■ Data records ■
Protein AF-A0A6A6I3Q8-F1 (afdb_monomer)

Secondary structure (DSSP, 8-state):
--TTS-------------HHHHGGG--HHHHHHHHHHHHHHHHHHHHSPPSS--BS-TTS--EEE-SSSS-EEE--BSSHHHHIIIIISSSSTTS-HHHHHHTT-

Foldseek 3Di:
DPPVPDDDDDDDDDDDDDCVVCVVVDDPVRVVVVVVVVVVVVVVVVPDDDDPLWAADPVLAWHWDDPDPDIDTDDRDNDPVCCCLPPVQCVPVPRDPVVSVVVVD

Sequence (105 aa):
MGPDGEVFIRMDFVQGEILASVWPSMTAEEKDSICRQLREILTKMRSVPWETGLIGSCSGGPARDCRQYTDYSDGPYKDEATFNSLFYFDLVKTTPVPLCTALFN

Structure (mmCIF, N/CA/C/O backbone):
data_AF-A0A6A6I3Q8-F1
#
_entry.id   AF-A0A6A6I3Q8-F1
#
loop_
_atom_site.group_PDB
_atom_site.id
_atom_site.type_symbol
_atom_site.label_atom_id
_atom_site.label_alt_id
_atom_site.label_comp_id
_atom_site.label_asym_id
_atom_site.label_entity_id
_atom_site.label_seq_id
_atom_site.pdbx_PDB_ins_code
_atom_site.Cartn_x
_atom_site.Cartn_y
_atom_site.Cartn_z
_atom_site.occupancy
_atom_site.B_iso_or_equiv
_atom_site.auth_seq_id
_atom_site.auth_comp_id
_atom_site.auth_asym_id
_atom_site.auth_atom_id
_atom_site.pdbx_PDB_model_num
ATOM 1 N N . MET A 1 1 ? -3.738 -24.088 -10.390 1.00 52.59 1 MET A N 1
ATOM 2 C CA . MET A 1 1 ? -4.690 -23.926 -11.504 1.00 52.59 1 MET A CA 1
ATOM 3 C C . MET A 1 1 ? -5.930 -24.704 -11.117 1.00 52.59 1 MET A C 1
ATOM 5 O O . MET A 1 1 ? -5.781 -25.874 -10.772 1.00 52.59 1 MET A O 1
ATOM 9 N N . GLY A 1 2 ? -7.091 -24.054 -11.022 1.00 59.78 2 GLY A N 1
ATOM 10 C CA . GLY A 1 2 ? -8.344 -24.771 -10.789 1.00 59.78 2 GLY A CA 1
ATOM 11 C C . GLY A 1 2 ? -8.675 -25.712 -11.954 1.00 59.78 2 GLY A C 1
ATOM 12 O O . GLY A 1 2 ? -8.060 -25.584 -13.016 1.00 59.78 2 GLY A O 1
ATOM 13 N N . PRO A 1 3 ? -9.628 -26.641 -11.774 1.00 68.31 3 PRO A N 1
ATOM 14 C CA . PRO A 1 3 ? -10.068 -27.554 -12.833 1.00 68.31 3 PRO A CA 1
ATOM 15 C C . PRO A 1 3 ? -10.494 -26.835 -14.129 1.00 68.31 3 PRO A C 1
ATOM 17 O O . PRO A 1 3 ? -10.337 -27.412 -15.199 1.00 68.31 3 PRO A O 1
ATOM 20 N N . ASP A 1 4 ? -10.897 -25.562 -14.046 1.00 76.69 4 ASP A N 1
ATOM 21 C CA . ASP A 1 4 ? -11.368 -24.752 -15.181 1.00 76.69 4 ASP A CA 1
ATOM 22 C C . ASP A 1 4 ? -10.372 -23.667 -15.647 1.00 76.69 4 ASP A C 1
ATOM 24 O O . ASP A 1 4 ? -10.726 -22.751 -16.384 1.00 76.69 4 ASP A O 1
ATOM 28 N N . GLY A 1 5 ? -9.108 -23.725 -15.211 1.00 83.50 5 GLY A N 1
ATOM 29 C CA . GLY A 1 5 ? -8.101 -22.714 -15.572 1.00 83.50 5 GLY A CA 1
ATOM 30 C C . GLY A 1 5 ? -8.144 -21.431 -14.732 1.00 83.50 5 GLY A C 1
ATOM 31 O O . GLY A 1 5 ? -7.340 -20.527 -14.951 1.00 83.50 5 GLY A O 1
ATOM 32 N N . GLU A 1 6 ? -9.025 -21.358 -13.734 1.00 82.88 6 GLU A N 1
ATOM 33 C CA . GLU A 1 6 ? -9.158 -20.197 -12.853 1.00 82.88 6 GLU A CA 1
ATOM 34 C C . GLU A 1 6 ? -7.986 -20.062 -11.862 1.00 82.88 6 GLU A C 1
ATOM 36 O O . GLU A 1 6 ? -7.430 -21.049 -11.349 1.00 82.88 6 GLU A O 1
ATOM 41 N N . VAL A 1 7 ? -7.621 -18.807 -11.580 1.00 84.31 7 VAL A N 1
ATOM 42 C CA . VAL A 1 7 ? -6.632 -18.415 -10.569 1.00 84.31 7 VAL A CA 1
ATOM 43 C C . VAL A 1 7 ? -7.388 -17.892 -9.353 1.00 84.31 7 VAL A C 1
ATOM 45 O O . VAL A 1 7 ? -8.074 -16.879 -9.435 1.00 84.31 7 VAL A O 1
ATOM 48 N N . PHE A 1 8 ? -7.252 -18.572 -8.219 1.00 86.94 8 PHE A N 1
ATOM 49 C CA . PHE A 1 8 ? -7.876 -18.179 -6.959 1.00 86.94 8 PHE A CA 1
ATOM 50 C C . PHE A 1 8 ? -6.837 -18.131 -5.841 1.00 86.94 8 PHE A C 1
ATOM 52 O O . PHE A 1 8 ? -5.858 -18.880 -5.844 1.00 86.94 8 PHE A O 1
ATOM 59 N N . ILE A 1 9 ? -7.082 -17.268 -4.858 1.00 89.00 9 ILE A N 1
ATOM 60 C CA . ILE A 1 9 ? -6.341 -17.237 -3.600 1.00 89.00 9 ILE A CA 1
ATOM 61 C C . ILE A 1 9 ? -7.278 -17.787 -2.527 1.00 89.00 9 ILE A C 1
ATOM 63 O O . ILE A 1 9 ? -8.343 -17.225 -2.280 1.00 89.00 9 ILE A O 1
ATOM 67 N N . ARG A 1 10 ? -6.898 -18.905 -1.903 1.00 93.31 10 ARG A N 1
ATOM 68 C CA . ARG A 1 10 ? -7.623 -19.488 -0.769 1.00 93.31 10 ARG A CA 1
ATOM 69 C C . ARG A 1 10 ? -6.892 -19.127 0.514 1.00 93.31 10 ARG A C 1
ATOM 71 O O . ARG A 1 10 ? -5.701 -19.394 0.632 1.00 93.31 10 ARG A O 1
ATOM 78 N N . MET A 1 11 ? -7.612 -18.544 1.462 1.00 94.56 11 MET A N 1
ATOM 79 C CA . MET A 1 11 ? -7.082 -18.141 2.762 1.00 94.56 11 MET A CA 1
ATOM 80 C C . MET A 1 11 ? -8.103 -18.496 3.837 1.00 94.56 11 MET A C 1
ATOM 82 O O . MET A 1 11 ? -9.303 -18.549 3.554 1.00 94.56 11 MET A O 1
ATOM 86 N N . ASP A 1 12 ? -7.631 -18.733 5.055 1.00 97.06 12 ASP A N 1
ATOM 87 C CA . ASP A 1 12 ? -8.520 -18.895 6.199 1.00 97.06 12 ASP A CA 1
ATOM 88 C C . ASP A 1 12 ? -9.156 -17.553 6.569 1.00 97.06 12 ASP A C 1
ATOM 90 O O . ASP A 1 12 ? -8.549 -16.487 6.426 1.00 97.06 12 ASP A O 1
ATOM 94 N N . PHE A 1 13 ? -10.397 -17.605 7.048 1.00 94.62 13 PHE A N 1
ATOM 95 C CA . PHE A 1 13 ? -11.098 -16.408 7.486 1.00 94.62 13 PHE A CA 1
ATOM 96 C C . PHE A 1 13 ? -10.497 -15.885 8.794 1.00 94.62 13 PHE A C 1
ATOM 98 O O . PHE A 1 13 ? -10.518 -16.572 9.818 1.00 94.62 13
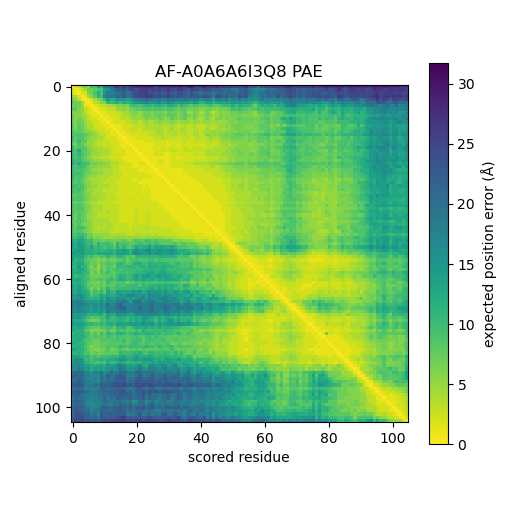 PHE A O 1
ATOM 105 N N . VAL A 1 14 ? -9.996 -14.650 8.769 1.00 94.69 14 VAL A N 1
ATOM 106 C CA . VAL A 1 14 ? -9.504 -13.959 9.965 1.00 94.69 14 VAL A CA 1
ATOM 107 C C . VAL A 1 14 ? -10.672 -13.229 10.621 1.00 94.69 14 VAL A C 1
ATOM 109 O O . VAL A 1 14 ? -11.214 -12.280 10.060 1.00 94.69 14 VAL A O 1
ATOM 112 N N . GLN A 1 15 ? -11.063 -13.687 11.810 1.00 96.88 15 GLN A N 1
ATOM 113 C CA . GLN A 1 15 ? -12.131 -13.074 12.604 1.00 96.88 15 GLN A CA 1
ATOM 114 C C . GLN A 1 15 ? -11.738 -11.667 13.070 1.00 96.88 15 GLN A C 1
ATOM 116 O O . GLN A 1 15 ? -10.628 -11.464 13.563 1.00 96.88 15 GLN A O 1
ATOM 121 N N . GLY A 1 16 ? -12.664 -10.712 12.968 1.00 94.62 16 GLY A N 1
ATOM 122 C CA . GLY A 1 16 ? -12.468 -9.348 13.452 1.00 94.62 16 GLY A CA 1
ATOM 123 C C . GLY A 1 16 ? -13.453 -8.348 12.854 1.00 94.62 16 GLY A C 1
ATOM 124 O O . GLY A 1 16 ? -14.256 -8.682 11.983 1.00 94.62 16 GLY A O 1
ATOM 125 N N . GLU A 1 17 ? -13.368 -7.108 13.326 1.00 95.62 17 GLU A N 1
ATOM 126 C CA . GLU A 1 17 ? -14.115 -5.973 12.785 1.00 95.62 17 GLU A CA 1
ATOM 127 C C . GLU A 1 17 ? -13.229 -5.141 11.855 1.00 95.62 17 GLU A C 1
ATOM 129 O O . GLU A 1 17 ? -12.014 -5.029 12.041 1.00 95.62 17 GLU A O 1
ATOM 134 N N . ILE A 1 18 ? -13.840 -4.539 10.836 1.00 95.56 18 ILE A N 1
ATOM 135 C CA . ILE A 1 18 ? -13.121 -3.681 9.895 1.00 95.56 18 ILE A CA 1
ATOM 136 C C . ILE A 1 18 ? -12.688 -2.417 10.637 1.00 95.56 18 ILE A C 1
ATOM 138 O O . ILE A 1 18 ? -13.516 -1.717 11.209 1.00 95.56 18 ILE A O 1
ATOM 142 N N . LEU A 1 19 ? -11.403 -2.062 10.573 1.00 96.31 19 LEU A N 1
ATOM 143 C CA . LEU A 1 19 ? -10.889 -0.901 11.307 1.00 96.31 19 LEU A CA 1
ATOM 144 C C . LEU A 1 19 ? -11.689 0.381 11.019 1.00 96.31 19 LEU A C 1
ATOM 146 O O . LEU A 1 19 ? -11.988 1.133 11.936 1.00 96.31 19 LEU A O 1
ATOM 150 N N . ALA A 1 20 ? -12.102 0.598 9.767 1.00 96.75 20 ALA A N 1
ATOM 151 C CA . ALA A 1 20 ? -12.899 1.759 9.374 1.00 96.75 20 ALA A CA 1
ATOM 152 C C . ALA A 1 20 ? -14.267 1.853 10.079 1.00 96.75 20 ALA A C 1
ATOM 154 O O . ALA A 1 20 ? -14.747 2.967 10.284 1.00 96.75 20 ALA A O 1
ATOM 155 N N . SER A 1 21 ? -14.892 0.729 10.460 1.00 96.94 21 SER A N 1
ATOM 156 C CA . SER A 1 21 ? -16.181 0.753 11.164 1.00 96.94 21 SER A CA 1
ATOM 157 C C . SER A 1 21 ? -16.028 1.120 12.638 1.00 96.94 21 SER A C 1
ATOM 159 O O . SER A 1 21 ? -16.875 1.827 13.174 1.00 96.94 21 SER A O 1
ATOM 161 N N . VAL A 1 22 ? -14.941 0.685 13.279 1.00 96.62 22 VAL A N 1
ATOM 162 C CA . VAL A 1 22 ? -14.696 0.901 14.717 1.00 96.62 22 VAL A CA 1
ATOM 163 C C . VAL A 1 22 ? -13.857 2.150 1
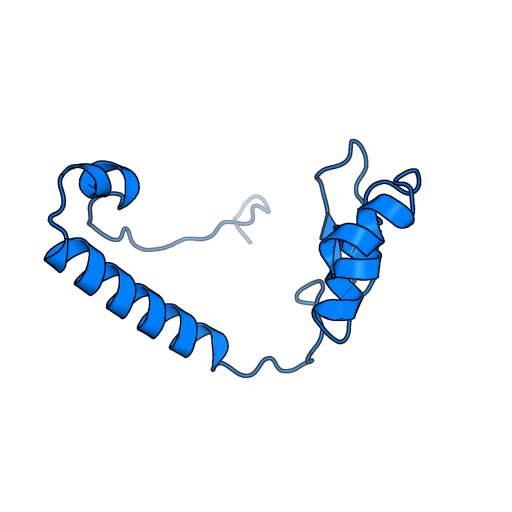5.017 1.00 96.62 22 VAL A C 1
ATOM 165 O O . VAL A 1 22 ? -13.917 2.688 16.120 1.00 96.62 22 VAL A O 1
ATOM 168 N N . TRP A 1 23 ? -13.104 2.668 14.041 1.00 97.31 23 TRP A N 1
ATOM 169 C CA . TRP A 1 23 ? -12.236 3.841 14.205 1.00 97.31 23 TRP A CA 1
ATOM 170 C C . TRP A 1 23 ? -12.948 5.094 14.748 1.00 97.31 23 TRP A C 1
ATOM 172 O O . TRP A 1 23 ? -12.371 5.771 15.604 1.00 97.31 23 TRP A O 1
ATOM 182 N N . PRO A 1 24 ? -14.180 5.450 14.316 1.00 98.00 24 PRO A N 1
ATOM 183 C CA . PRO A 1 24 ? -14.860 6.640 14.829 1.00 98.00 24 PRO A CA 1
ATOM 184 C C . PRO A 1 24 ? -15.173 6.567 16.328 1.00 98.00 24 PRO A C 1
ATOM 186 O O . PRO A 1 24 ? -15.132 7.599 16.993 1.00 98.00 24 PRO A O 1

---

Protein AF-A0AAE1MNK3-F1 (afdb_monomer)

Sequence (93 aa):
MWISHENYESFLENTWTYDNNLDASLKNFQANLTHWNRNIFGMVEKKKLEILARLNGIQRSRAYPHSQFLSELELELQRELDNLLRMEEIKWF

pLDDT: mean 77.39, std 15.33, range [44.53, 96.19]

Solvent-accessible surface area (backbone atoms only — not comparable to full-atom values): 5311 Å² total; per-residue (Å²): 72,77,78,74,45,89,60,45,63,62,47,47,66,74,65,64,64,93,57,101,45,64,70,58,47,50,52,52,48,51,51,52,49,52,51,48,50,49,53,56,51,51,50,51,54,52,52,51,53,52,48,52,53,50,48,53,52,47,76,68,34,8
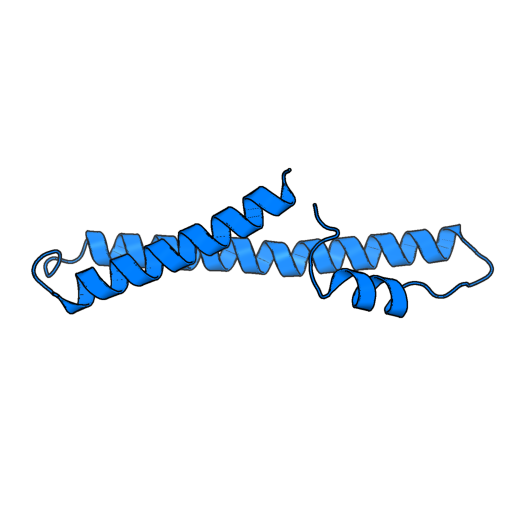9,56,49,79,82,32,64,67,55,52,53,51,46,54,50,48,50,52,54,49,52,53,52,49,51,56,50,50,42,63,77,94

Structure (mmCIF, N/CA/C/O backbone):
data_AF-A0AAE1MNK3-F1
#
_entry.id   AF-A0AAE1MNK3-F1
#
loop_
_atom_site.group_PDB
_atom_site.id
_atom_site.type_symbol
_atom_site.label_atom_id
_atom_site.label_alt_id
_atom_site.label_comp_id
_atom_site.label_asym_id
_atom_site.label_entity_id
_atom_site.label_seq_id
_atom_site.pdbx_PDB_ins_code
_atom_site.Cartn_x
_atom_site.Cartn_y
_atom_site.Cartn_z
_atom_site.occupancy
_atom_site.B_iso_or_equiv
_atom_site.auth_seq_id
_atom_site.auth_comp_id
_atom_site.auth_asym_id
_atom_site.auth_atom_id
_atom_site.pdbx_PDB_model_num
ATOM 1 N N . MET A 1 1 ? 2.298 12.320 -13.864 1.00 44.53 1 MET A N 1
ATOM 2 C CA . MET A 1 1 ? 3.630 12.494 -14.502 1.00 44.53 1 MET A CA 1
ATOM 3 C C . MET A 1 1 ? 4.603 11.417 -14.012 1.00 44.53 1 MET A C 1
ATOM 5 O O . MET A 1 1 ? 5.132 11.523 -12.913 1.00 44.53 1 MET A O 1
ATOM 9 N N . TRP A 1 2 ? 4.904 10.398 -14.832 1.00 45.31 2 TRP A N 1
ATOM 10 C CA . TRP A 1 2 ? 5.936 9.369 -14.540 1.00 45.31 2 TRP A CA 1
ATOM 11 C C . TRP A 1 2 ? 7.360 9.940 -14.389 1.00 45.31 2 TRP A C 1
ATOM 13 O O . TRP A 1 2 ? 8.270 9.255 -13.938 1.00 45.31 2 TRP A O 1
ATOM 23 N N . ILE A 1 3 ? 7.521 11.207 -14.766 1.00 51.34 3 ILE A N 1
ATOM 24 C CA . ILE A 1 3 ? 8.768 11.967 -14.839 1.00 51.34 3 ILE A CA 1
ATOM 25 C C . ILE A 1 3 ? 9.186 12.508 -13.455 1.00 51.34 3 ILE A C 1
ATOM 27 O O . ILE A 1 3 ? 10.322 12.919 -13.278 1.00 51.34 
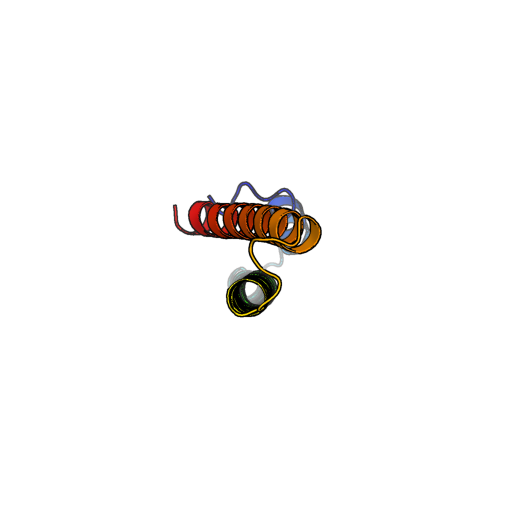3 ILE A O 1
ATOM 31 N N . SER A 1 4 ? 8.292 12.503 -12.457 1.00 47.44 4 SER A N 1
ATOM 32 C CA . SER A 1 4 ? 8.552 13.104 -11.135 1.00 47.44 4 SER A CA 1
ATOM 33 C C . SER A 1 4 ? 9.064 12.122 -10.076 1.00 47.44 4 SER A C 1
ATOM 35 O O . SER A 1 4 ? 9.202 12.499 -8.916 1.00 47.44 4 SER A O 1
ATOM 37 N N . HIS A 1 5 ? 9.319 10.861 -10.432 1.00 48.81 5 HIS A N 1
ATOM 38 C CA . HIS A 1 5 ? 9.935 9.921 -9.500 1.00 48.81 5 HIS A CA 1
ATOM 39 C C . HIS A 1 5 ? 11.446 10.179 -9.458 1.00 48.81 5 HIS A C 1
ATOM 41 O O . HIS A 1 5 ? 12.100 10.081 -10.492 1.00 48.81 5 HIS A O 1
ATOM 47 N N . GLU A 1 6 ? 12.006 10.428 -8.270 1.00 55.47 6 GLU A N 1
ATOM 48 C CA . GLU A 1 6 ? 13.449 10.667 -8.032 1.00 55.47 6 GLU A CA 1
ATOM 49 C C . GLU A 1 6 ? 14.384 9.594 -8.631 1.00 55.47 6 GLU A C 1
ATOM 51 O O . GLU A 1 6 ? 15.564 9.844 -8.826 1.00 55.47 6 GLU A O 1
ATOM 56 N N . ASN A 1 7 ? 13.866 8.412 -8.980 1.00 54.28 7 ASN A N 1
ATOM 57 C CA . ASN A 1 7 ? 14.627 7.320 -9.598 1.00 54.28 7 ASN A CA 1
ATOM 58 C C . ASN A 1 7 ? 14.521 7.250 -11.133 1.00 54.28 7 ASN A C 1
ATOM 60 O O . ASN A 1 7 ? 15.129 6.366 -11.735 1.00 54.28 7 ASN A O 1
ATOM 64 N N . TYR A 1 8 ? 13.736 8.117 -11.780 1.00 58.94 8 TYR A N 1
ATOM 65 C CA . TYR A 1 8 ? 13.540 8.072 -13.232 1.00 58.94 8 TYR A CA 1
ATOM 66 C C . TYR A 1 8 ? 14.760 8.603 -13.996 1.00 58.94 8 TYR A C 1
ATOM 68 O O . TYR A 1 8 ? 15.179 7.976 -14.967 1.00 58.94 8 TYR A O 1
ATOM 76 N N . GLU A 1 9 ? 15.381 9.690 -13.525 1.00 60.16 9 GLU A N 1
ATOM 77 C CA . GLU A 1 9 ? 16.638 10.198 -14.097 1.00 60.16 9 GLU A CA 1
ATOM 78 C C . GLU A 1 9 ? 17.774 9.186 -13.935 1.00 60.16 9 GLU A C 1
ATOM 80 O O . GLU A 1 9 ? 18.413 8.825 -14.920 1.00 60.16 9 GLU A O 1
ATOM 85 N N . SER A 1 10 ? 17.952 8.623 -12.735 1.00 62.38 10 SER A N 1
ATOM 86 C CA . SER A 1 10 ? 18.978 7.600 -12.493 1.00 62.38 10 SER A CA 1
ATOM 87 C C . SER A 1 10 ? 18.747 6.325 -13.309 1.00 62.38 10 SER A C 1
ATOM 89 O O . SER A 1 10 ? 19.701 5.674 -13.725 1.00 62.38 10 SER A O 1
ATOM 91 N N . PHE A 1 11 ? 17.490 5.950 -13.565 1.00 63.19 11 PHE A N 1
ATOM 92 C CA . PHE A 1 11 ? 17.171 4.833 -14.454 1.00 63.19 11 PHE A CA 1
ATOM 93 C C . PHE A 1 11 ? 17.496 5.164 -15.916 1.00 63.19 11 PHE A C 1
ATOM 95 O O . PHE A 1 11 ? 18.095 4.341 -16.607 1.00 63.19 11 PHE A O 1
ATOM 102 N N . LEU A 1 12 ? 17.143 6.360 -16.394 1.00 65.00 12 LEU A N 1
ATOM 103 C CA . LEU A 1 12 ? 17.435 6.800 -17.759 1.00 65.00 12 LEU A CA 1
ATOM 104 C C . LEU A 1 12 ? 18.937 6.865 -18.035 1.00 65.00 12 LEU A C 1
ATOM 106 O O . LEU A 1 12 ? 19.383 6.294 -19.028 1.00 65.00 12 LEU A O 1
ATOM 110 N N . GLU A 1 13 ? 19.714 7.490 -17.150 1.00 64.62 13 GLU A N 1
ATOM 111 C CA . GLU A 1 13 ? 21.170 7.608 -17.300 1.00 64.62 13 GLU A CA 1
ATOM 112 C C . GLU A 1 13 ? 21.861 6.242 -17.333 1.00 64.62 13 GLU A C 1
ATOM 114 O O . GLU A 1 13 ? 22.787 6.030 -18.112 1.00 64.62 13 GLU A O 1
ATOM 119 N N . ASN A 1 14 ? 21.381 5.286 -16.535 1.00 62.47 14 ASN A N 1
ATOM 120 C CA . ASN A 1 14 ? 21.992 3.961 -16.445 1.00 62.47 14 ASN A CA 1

■ Problem statement ■
Of the entries above, transcribe exactly those lines that fall between the line containing "ATOM 105 N N" and the line containing "ATOM 156 C CA", together with those two lines.

■ Written solution ■
ATOM 105 N N . VAL A 1 14 ? -9.996 -14.650 8.769 1.00 94.69 14 VAL A N 1
ATOM 106 C CA . VAL A 1 14 ? -9.504 -13.959 9.965 1.00 94.69 14 VAL A CA 1
ATOM 107 C C . VAL A 1 14 ? -10.672 -13.229 10.621 1.00 94.69 14 VAL A C 1
ATOM 109 O O . VAL A 1 14 ? -11.214 -12.280 10.060 1.00 94.69 14 VAL A O 1
ATOM 112 N N . GLN A 1 15 ? -11.063 -13.687 11.810 1.00 96.88 15 GLN A N 1
ATOM 113 C CA . GLN A 1 15 ? -12.131 -13.074 12.604 1.00 96.88 15 GLN A CA 1
ATOM 114 C C . GLN A 1 15 ? -11.738 -11.667 13.070 1.00 96.88 15 GLN A C 1
ATOM 116 O O . GLN A 1 15 ? -10.628 -11.464 13.563 1.00 96.88 15 GLN A O 1
ATOM 121 N N . GLY A 1 16 ? -12.664 -10.712 12.968 1.00 94.62 16 GLY A N 1
ATOM 122 C CA . GLY A 1 16 ? -12.468 -9.348 13.452 1.00 94.62 16 GLY A CA 1
ATOM 123 C C . GLY A 1 16 ? -13.453 -8.348 12.854 1.00 94.62 16 GLY A C 1
ATOM 124 O O . GLY A 1 16 ? -14.256 -8.682 11.983 1.00 94.62 16 GLY A O 1
ATOM 125 N N . GLU A 1 17 ? -13.368 -7.108 13.326 1.00 95.62 17 GLU A N 1
ATOM 126 C CA . GLU A 1 17 ? -14.115 -5.973 12.785 1.00 95.62 17 GLU A CA 1
ATOM 127 C C . GLU A 1 17 ? -13.229 -5.141 11.855 1.00 95.62 17 GLU A C 1
ATOM 129 O O . GLU A 1 17 ? -12.014 -5.029 12.041 1.00 95.62 17 GLU A O 1
ATOM 134 N N . ILE A 1 18 ? -13.840 -4.539 10.836 1.00 95.56 18 ILE A N 1
ATOM 135 C CA . ILE A 1 18 ? -13.121 -3.681 9.895 1.00 95.56 18 ILE A CA 1
ATOM 136 C C . ILE A 1 18 ? -12.688 -2.417 10.637 1.00 95.56 18 ILE A C 1
ATOM 138 O O . ILE A 1 18 ? -13.516 -1.717 11.209 1.00 95.56 18 ILE A O 1
ATOM 142 N N . LEU A 1 19 ? -11.403 -2.062 10.573 1.00 96.31 19 LEU A N 1
ATOM 143 C CA . LEU A 1 19 ? -10.889 -0.901 11.307 1.00 96.31 19 LEU A CA 1
ATOM 144 C C . LEU A 1 19 ? -11.689 0.381 11.019 1.00 96.31 19 LEU A C 1
ATOM 146 O O . LEU A 1 19 ? -11.988 1.133 11.936 1.00 96.31 19 LEU A O 1
ATOM 150 N N . ALA A 1 20 ? -12.102 0.598 9.767 1.00 96.75 20 ALA A N 1
ATOM 151 C CA . ALA A 1 20 ? -12.899 1.759 9.374 1.00 96.75 20 ALA A CA 1
ATOM 152 C C . ALA A 1 20 ? -14.267 1.853 10.079 1.00 96.75 20 ALA A C 1
ATOM 154 O O . ALA A 1 20 ? -14.747 2.967 10.284 1.00 96.75 20 ALA A O 1
ATOM 155 N N . SER A 1 21 ? -14.892 0.729 10.460 1.00 96.94 21 SER A N 1
ATOM 156 C CA . SER A 1 21 ? -16.181 0.753 11.164 1.00 96.94 21 SER A CA 1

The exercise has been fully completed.